Type L is an an early disease phenotype, characterized by

1. Low elastance (high or normal compliance)
2. Low ventilation to perfusion ratio (ventilation is NORMAL and hypoxemia is due to vasoplegia and loss of hypoxic vasoconstriction)
3. Low lung weight (or normal lung weight where most ground glass densities are located subpleurally or along lung fissures)
4. Low recruitability (due to near normal lung volumes and low amounts of “non-aerated” tissue).

The authors postulate that Type L develops in the beginning of the disease, when there is only a modest amount of interstitial lung edema, as well as vasoplegia, which accounts for the patient’s hypoxemia. In this phase, the patient compensates by increasing minute ventilation via increased tidal volumes and respiratory rate, driving down PaCO2. Since they are still able to generate high tidal volumes and negative intrathoracic pressure, these patients do not typically present with dyspnea. However, this increase in minute ventilation can facilitate patient self-inflicted lung injury (P-SILI) due to the combination of negative inspiratory intrathoracic pressure and increased lung permeability due to inflammation. Increased edema generated by this process facilitates the transition to the Type H phenotype.

Type H is similar to “classic” ARDS and is characterized by

1. High elastance (low compliance)
2. High right-to-left shunt (secondary to cardiac output perfusing non-aerated areas of lung)
3. High lung weight (due to increased edema)
4. High lung recruitability (which is why recruitment maneuvers and proning are useful)

Given the differences between these two phenotypes of COVID-19 lung disease, the authors propose the following treatments based on phenotype.
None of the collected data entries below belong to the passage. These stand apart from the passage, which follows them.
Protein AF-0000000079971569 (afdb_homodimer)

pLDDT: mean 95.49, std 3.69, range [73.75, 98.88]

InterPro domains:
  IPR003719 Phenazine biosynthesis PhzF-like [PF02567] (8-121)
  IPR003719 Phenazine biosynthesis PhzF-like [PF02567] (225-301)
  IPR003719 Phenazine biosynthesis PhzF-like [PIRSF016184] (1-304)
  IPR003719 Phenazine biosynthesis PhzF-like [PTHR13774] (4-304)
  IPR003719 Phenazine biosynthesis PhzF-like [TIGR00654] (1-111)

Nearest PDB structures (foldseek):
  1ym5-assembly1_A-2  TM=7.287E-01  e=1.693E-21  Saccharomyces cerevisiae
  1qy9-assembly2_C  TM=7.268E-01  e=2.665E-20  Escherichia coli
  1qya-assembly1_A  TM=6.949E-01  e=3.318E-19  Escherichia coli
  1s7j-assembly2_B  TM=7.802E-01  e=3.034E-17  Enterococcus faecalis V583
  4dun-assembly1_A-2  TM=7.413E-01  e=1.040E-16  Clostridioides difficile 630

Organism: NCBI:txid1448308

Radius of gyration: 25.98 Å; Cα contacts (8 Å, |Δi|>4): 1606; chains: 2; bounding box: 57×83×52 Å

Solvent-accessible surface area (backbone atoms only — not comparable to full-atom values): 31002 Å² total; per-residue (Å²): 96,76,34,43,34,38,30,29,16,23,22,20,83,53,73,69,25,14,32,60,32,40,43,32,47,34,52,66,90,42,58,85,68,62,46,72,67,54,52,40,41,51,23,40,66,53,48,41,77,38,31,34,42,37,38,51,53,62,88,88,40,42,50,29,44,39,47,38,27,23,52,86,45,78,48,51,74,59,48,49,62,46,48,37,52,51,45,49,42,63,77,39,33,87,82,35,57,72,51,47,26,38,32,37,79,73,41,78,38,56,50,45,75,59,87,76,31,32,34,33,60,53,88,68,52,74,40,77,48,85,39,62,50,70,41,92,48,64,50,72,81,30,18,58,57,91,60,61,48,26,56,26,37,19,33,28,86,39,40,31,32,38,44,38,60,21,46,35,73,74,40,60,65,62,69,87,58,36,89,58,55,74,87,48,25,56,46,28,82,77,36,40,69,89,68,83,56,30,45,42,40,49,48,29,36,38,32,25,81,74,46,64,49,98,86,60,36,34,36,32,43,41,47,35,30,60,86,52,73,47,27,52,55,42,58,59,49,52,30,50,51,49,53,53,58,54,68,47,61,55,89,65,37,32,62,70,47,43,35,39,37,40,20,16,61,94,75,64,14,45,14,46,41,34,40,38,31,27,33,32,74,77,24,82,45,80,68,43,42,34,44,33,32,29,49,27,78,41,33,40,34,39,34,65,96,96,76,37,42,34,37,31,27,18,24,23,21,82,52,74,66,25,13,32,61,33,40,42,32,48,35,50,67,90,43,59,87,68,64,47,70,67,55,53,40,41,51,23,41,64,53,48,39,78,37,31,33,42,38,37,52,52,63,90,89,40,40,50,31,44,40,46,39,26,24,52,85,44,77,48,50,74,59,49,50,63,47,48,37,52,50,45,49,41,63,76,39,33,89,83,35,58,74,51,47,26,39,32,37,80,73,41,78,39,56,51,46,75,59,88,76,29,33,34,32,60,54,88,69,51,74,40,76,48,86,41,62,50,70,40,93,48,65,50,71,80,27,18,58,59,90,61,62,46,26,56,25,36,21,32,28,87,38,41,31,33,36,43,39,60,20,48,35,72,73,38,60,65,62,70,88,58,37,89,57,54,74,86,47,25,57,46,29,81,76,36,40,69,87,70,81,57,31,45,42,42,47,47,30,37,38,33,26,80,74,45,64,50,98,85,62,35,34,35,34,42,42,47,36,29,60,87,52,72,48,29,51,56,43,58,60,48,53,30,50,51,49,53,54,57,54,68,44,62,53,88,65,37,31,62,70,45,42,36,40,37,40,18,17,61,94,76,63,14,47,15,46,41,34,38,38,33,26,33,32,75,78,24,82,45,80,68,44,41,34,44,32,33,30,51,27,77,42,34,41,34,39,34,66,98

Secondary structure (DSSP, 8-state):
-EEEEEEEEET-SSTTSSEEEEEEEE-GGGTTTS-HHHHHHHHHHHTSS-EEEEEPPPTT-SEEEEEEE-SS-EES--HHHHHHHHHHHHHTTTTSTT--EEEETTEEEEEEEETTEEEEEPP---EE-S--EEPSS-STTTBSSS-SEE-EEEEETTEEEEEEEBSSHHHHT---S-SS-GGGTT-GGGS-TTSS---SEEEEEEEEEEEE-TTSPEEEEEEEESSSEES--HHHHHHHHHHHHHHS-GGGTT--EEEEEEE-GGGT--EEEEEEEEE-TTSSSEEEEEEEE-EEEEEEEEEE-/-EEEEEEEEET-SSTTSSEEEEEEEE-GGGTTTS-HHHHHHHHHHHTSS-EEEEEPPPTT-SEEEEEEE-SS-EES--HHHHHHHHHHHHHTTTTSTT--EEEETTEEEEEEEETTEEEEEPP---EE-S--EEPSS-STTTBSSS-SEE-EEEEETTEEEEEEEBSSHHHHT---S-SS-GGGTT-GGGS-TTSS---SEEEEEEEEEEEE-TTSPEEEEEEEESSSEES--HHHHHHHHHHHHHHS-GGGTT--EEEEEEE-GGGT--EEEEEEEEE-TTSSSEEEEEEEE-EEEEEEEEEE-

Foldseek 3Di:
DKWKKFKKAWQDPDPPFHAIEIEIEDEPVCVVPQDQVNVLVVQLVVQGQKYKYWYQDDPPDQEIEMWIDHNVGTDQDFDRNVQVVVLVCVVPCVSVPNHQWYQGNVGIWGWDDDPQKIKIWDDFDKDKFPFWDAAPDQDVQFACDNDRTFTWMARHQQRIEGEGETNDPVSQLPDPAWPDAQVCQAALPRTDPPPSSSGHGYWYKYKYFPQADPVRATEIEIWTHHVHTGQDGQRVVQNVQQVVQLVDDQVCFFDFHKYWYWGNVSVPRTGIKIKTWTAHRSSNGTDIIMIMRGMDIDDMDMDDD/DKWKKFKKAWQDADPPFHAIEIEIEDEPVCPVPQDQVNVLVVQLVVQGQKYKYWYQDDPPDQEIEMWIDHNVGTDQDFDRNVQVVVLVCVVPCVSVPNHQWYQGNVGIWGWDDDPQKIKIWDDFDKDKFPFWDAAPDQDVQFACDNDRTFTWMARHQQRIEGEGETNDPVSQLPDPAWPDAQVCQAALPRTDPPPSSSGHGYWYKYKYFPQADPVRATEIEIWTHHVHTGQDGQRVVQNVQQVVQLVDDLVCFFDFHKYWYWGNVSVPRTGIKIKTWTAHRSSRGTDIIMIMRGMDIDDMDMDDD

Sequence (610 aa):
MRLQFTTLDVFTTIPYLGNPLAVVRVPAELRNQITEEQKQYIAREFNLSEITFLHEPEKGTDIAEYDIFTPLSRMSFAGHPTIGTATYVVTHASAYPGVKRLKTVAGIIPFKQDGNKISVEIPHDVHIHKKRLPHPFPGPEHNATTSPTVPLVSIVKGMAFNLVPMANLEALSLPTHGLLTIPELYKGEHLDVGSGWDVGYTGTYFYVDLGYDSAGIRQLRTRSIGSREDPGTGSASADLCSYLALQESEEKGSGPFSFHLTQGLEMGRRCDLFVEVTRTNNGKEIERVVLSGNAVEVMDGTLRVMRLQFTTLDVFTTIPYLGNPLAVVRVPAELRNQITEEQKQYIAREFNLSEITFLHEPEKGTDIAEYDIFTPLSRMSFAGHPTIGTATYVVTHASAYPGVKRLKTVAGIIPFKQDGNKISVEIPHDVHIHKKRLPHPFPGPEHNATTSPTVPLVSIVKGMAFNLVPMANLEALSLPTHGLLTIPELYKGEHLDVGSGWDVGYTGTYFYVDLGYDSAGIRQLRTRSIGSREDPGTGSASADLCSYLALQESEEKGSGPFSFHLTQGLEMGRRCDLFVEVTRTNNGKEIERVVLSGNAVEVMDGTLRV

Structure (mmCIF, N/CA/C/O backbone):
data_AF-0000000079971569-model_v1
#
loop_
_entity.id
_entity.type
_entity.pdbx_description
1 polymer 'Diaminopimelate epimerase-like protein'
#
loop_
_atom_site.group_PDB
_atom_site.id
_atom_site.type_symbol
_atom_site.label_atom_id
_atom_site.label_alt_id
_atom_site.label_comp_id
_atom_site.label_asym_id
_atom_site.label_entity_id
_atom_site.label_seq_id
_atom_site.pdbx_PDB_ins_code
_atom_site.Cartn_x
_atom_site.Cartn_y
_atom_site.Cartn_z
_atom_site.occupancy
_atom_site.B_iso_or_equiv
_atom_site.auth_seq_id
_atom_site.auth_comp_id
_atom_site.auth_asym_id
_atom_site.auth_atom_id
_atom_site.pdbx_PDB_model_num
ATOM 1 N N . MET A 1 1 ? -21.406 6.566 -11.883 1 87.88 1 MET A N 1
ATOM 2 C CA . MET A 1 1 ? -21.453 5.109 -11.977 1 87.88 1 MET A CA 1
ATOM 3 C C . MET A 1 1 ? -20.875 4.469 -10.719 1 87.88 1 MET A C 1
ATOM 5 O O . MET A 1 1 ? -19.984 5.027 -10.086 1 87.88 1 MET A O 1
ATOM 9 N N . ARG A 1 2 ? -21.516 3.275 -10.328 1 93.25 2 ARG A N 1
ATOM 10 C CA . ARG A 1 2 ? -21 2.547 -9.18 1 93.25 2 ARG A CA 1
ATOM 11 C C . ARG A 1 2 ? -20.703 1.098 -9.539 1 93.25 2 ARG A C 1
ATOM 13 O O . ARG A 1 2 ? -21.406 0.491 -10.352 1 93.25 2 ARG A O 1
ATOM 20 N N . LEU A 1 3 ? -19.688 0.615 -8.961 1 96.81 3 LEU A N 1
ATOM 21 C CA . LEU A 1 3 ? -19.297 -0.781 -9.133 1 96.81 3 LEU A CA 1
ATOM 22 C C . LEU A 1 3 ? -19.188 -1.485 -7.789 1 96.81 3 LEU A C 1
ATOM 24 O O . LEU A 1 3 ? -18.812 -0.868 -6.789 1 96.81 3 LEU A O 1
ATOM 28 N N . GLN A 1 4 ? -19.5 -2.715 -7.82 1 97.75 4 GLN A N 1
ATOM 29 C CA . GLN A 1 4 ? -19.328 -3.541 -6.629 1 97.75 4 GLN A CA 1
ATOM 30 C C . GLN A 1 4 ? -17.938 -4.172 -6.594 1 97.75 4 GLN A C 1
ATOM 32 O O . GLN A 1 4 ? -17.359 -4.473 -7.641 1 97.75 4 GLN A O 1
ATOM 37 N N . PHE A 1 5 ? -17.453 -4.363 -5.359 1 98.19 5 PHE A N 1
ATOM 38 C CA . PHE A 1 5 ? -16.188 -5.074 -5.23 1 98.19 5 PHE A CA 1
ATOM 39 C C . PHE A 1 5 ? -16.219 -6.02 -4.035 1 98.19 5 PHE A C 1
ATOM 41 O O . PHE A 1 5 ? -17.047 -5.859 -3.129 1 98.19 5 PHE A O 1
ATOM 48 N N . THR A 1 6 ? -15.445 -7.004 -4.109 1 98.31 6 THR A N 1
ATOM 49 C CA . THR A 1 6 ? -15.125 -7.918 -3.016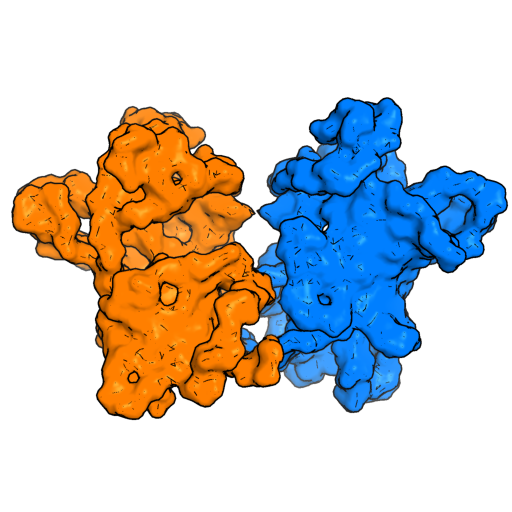 1 98.31 6 THR A CA 1
ATOM 50 C C . THR A 1 6 ? -13.617 -8.078 -2.867 1 98.31 6 THR A C 1
ATOM 52 O O . THR A 1 6 ? -12.906 -8.219 -3.863 1 98.31 6 THR A O 1
ATOM 55 N N . THR A 1 7 ? -13.141 -7.965 -1.655 1 98 7 THR A N 1
ATOM 56 C CA . THR A 1 7 ? -11.727 -8.281 -1.446 1 98 7 THR A CA 1
ATOM 57 C C . THR A 1 7 ? -11.57 -9.695 -0.9 1 98 7 THR A C 1
ATOM 59 O O . THR A 1 7 ? -12.375 -10.148 -0.089 1 98 7 THR A O 1
ATOM 62 N N . LEU A 1 8 ? -10.578 -10.367 -1.331 1 98.25 8 LEU A N 1
ATOM 63 C CA . LEU A 1 8 ? -10.203 -11.703 -0.88 1 98.25 8 LEU A CA 1
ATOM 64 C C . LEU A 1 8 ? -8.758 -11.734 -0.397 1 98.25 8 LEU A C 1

Treatment of patients with Type L disease include reversing hypoxemia with increased FiO2 (especially if not dyspneic), consideration of non-invasive ventilation options in those who are dyspneic, and measurement of inspiratory pleural pressures, to prevent P-SILI. They also recommend modest increases in PEEP to prevent intrathoracic pressure changes (balanced with fact that high PEEPs might cause hemodynamic changes in the setting of normal compliance associated with Type L patients). The authors recommend early intubation once inspiratory pleural pressures increase. Initial ventilator management should include high tidal volumes and lower PEEP settings, if compliance remains normal. In addition, proning may be less useful, since lung volumes are theoretically normal. Once patients “convert” to Type H, traditional ARDS protocols for mechanical ventilation and adjuvant therapies should be employed.  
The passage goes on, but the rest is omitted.